- Salt Works Ranch
- U.S. National Register of Historic Places
- Nearest city: Hartsel, Colorado
- Coordinates: 38°57′19″N 105°56′59″W﻿ / ﻿38.95528°N 105.94972°W
- Area: 128 acres (0.52 km^{2})
- Built: 1862
- Architectural style: Second Empire, Log cabin
- MPS: Ranching Resources of South Park, Colorado
- NRHP reference No.: 01000032
- Added to NRHP: February 2, 2001

= Salt Works Ranch =

The Salt Works Ranch, at 3858 U.S. Route 285 in Park County, Colorado near Hartsel, Colorado, was founded in 1862. The land is unusual for the presence of saline springs. It was listed on the National Register of Historic Places in 2001.

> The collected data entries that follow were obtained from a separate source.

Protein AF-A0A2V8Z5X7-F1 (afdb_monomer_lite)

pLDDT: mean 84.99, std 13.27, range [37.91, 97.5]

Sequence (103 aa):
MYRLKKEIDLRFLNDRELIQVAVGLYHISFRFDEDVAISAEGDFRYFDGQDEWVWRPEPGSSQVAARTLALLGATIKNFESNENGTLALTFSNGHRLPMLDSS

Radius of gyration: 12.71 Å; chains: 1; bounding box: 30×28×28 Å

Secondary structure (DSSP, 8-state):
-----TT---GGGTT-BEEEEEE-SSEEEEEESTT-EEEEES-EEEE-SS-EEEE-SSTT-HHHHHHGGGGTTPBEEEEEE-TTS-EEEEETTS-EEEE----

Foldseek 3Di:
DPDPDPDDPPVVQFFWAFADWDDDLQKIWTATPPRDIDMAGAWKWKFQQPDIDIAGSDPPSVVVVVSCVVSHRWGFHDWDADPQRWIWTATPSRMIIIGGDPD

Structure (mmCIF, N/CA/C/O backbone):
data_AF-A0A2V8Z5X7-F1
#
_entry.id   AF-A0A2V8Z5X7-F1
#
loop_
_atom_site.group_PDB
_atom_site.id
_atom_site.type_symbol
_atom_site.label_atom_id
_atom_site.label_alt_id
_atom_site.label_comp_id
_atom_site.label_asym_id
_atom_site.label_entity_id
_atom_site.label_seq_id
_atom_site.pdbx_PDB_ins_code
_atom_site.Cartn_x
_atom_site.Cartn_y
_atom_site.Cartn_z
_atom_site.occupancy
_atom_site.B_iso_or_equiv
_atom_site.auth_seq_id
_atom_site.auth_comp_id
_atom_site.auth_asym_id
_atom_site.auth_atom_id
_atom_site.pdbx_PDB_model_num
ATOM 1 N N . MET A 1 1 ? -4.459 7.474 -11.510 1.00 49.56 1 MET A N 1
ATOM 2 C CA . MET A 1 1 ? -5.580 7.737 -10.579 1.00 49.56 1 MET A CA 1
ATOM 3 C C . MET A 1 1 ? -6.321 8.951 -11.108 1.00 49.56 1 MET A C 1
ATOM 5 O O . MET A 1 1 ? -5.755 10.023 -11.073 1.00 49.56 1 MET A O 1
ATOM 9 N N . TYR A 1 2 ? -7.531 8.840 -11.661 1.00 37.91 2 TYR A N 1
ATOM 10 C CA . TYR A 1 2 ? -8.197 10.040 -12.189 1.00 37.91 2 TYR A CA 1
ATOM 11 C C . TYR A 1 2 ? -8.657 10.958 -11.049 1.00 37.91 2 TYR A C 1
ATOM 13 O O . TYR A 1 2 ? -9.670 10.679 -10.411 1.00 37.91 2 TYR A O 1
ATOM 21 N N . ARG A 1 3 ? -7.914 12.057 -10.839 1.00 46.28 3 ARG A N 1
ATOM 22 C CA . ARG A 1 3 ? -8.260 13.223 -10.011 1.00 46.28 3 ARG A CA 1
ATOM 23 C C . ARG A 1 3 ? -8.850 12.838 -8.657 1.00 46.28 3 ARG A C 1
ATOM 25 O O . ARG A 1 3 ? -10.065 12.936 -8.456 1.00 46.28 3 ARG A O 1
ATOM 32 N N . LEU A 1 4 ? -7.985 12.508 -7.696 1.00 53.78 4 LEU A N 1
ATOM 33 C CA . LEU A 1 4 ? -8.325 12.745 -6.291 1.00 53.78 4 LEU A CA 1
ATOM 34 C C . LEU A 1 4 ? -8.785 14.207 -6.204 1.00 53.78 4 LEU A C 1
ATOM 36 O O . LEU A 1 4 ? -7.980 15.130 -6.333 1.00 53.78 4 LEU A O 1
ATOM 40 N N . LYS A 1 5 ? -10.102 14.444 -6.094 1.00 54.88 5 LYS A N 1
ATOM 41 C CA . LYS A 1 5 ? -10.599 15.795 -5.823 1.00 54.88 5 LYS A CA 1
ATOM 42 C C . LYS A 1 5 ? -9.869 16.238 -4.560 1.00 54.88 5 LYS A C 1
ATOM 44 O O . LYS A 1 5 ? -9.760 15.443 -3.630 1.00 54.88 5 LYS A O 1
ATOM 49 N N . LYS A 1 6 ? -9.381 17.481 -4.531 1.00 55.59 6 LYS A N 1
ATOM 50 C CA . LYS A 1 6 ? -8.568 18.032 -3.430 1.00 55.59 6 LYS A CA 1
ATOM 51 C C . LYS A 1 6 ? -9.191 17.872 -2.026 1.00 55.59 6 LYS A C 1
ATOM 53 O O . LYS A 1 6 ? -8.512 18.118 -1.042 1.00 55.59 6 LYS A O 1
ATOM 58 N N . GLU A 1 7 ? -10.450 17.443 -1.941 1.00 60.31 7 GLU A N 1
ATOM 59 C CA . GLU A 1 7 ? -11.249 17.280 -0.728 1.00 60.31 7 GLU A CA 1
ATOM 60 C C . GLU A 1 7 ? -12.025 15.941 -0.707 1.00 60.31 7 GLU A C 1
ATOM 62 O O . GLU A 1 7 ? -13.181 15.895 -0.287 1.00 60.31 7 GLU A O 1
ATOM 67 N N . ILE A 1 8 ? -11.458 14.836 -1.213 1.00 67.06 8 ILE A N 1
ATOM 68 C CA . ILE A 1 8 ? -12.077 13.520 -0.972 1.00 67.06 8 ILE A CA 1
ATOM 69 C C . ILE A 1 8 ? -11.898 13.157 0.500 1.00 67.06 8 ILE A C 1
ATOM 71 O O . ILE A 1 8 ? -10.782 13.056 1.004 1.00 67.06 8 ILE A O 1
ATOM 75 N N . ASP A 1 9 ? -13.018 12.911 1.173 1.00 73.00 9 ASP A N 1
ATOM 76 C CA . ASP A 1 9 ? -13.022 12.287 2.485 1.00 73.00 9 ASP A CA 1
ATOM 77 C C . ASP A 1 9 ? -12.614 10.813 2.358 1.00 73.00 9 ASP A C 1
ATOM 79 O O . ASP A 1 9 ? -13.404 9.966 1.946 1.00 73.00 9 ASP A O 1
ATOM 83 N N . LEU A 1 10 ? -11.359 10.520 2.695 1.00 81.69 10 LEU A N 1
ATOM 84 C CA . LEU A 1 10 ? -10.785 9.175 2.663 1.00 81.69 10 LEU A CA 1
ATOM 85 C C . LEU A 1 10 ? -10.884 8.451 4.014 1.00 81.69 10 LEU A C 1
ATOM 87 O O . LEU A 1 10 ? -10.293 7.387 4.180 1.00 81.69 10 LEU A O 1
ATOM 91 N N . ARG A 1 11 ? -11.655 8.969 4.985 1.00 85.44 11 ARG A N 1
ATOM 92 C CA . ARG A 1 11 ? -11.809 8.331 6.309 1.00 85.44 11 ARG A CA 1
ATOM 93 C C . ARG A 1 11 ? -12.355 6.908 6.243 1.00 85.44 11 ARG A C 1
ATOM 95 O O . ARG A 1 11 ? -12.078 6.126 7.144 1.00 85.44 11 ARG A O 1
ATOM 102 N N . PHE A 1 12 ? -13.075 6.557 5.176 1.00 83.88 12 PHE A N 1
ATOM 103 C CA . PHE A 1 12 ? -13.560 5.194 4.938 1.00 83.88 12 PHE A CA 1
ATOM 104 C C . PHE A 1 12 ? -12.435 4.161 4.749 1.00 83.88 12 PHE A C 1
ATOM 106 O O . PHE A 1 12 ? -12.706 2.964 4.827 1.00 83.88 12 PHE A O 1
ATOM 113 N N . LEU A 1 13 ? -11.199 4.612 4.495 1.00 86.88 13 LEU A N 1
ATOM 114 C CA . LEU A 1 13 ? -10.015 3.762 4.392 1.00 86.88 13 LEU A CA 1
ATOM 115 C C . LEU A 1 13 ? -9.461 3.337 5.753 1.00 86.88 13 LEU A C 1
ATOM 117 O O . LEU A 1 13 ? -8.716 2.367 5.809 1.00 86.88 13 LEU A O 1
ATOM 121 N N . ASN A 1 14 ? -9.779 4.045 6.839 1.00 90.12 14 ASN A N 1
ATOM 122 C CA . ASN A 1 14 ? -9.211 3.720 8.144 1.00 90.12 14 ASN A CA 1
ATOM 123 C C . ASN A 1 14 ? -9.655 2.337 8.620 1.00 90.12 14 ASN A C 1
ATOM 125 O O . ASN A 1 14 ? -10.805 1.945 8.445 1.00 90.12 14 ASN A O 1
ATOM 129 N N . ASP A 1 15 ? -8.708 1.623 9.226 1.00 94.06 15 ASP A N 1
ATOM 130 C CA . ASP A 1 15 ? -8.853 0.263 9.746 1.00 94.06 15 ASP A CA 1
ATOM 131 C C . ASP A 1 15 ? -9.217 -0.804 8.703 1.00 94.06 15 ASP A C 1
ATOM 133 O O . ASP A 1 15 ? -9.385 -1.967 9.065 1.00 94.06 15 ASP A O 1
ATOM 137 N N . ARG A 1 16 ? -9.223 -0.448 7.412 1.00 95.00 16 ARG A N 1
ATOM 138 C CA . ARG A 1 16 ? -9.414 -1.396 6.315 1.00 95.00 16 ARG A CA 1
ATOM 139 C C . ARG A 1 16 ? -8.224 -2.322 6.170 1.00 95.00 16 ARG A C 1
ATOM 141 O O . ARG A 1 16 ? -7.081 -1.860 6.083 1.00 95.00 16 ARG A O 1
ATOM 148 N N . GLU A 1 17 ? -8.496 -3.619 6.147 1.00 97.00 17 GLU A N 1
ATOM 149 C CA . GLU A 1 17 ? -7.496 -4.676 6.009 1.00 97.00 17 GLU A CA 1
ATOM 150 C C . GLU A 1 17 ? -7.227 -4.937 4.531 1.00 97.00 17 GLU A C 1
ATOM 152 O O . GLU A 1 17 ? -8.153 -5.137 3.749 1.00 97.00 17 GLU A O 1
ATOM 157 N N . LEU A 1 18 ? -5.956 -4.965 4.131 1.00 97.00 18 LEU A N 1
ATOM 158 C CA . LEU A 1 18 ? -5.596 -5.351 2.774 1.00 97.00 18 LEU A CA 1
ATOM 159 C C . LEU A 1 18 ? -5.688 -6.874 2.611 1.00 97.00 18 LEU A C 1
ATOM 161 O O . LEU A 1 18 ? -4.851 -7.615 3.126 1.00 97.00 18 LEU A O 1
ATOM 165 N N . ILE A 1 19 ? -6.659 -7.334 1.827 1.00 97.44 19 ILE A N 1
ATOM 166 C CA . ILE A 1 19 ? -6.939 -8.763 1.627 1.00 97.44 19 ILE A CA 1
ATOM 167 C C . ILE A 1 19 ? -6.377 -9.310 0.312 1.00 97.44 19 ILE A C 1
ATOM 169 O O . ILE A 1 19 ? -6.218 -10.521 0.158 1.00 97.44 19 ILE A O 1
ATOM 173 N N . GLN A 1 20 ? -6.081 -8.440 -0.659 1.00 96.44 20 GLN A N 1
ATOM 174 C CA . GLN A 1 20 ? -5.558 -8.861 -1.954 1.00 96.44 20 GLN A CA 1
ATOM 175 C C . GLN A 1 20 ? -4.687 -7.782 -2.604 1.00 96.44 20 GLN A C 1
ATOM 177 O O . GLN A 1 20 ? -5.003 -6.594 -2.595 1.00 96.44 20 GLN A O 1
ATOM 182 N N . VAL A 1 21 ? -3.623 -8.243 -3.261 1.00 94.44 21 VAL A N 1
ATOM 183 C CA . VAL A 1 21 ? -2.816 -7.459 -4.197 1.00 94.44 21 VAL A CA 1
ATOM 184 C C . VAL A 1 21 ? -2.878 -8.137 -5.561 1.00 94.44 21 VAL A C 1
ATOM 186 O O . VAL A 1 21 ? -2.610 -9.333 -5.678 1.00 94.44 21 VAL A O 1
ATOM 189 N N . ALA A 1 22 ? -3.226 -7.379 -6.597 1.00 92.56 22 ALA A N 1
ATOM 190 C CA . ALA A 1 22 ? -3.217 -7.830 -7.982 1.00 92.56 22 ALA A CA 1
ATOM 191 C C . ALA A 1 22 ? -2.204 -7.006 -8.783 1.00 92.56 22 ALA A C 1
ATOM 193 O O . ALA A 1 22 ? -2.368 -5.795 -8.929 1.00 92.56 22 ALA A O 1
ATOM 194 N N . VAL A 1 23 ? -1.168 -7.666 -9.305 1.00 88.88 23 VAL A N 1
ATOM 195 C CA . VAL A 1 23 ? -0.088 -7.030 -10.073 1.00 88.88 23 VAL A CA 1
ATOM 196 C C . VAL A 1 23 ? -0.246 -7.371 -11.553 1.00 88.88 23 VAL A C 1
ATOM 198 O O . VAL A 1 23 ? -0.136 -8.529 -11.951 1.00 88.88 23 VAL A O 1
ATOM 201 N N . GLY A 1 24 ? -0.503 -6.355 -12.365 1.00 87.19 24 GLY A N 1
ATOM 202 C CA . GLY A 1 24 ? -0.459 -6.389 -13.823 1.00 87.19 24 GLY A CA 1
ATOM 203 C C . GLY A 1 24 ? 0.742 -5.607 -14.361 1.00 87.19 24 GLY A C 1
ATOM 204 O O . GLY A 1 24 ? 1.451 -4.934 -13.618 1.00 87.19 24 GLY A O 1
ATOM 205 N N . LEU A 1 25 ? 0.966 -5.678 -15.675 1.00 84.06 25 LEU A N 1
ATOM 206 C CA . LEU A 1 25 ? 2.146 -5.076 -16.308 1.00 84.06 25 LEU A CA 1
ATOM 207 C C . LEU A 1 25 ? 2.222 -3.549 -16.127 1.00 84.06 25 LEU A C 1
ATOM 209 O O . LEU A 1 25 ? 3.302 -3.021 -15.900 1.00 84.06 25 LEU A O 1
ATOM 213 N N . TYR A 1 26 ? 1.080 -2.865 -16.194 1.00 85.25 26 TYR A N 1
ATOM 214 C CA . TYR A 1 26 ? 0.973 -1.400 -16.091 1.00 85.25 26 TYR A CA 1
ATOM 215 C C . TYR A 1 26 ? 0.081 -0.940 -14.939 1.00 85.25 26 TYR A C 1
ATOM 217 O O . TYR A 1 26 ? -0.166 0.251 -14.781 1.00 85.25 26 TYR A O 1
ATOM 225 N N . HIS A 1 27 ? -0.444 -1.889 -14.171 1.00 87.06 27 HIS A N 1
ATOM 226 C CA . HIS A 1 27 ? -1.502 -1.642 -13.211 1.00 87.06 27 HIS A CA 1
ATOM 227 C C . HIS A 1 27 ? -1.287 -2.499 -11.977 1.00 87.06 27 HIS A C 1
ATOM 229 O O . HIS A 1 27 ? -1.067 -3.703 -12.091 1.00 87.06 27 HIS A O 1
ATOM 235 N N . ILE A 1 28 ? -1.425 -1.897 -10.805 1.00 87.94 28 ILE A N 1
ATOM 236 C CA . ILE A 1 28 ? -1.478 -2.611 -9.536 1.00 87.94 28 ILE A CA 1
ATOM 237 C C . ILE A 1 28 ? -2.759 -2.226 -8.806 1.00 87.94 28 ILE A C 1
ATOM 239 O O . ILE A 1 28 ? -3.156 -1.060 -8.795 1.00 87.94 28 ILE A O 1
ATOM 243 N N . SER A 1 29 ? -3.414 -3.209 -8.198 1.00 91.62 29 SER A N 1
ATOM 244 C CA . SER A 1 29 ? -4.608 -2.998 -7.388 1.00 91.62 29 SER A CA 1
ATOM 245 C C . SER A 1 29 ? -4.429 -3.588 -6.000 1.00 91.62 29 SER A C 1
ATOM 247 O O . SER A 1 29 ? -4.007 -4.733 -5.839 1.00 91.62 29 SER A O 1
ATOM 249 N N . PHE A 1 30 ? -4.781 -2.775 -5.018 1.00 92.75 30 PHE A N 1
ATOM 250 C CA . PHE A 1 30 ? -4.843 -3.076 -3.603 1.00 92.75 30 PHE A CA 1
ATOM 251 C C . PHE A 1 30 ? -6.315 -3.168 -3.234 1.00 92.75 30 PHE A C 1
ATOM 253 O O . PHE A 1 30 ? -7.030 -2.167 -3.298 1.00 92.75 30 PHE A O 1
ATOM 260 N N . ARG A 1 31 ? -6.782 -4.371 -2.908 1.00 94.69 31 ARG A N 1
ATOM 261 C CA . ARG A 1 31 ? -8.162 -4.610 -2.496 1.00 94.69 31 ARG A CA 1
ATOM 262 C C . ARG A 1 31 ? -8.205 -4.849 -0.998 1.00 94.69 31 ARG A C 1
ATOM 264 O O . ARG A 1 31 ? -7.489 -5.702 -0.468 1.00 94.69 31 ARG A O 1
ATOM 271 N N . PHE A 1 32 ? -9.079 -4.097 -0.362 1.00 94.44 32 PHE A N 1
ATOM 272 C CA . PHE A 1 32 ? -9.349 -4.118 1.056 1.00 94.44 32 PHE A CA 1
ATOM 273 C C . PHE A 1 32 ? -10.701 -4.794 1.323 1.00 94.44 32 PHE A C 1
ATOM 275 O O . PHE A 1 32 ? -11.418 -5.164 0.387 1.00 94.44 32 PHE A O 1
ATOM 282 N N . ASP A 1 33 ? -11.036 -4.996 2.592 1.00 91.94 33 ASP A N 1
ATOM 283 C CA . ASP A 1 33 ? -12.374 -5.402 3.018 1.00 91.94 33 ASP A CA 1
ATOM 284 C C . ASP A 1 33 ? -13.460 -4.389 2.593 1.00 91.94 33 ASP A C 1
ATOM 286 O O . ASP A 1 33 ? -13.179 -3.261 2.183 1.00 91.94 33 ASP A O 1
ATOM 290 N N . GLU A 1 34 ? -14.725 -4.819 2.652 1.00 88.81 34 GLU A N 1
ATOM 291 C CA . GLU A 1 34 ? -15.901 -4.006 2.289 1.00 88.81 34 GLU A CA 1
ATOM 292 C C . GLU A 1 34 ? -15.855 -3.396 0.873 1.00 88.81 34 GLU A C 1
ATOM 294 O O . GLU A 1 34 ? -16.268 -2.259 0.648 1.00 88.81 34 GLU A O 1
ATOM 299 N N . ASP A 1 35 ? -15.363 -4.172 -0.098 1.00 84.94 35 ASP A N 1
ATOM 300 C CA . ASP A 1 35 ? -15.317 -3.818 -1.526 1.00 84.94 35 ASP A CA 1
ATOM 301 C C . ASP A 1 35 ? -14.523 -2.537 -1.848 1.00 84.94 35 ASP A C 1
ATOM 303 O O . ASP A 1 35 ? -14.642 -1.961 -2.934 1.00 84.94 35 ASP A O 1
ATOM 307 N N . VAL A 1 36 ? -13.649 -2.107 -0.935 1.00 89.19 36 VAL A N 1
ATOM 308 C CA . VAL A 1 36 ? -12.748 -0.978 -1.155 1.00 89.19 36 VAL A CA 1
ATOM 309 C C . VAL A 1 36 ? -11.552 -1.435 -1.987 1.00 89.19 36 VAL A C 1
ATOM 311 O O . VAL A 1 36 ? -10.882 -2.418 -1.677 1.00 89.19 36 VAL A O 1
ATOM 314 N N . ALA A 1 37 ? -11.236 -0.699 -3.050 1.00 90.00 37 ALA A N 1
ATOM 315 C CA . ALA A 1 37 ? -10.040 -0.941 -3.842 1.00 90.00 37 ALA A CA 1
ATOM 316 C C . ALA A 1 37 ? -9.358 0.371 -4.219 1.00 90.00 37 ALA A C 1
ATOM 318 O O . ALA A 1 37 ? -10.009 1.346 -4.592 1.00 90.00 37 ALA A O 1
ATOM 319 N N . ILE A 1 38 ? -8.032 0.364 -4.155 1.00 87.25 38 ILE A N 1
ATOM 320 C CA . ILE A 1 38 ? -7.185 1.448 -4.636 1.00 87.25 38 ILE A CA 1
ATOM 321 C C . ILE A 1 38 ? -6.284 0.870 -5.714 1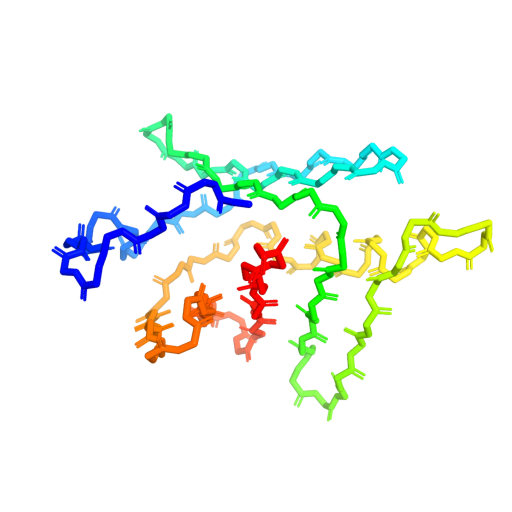.00 87.25 38 ILE A C 1
ATOM 323 O O . ILE A 1 38 ? -5.648 -0.167 -5.521 1.00 87.25 38 ILE A O 1
ATOM 327 N N . SER A 1 39 ? -6.227 1.529 -6.863 1.00 87.19 39 SER A N 1
ATOM 328 C CA . SER A 1 39 ? -5.344 1.134 -7.948 1.00 87.19 39 SER A CA 1
ATOM 329 C C . SER A 1 39 ? -4.486 2.285 -8.437 1.00 87.19 39 SER A C 1
ATOM 331 O O . SER A 1 39 ? -4.885 3.452 -8.417 1.00 87.19 39 SER A O 1
ATOM 333 N N . ALA A 1 40 ? -3.296 1.922 -8.901 1.00 81.00 40 ALA A N 1
ATOM 334 C CA . ALA A 1 40 ? -2.404 2.811 -9.618 1.00 81.00 40 ALA A CA 1
ATOM 335 C C . ALA A 1 40 ? -2.142 2.255 -11.016 1.00 81.00 40 ALA A C 1
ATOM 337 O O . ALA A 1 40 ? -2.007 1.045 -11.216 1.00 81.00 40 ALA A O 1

The ranch includes the Colorado Salt Works, which is separately listed on the National Register, and is crossed by U.S. Highway 285 and by the 1879 railroad grade of the Denver South Park & Pacific.

The listed area includes 17 contributing buildings, two contributing structures, and a contributing site, on 128 acre.

The main ranch house was built in 1872; it has elements of Second Empire style.

A number of homestead log cabins, some moved from elsewhere to serve as quarters for ranch hands, survive on the property.

The property has senior water rights used for hay meadows. In the same family for 140 years, it has been designated a Colorado Centennial Ranch by the Colorado Historical Society.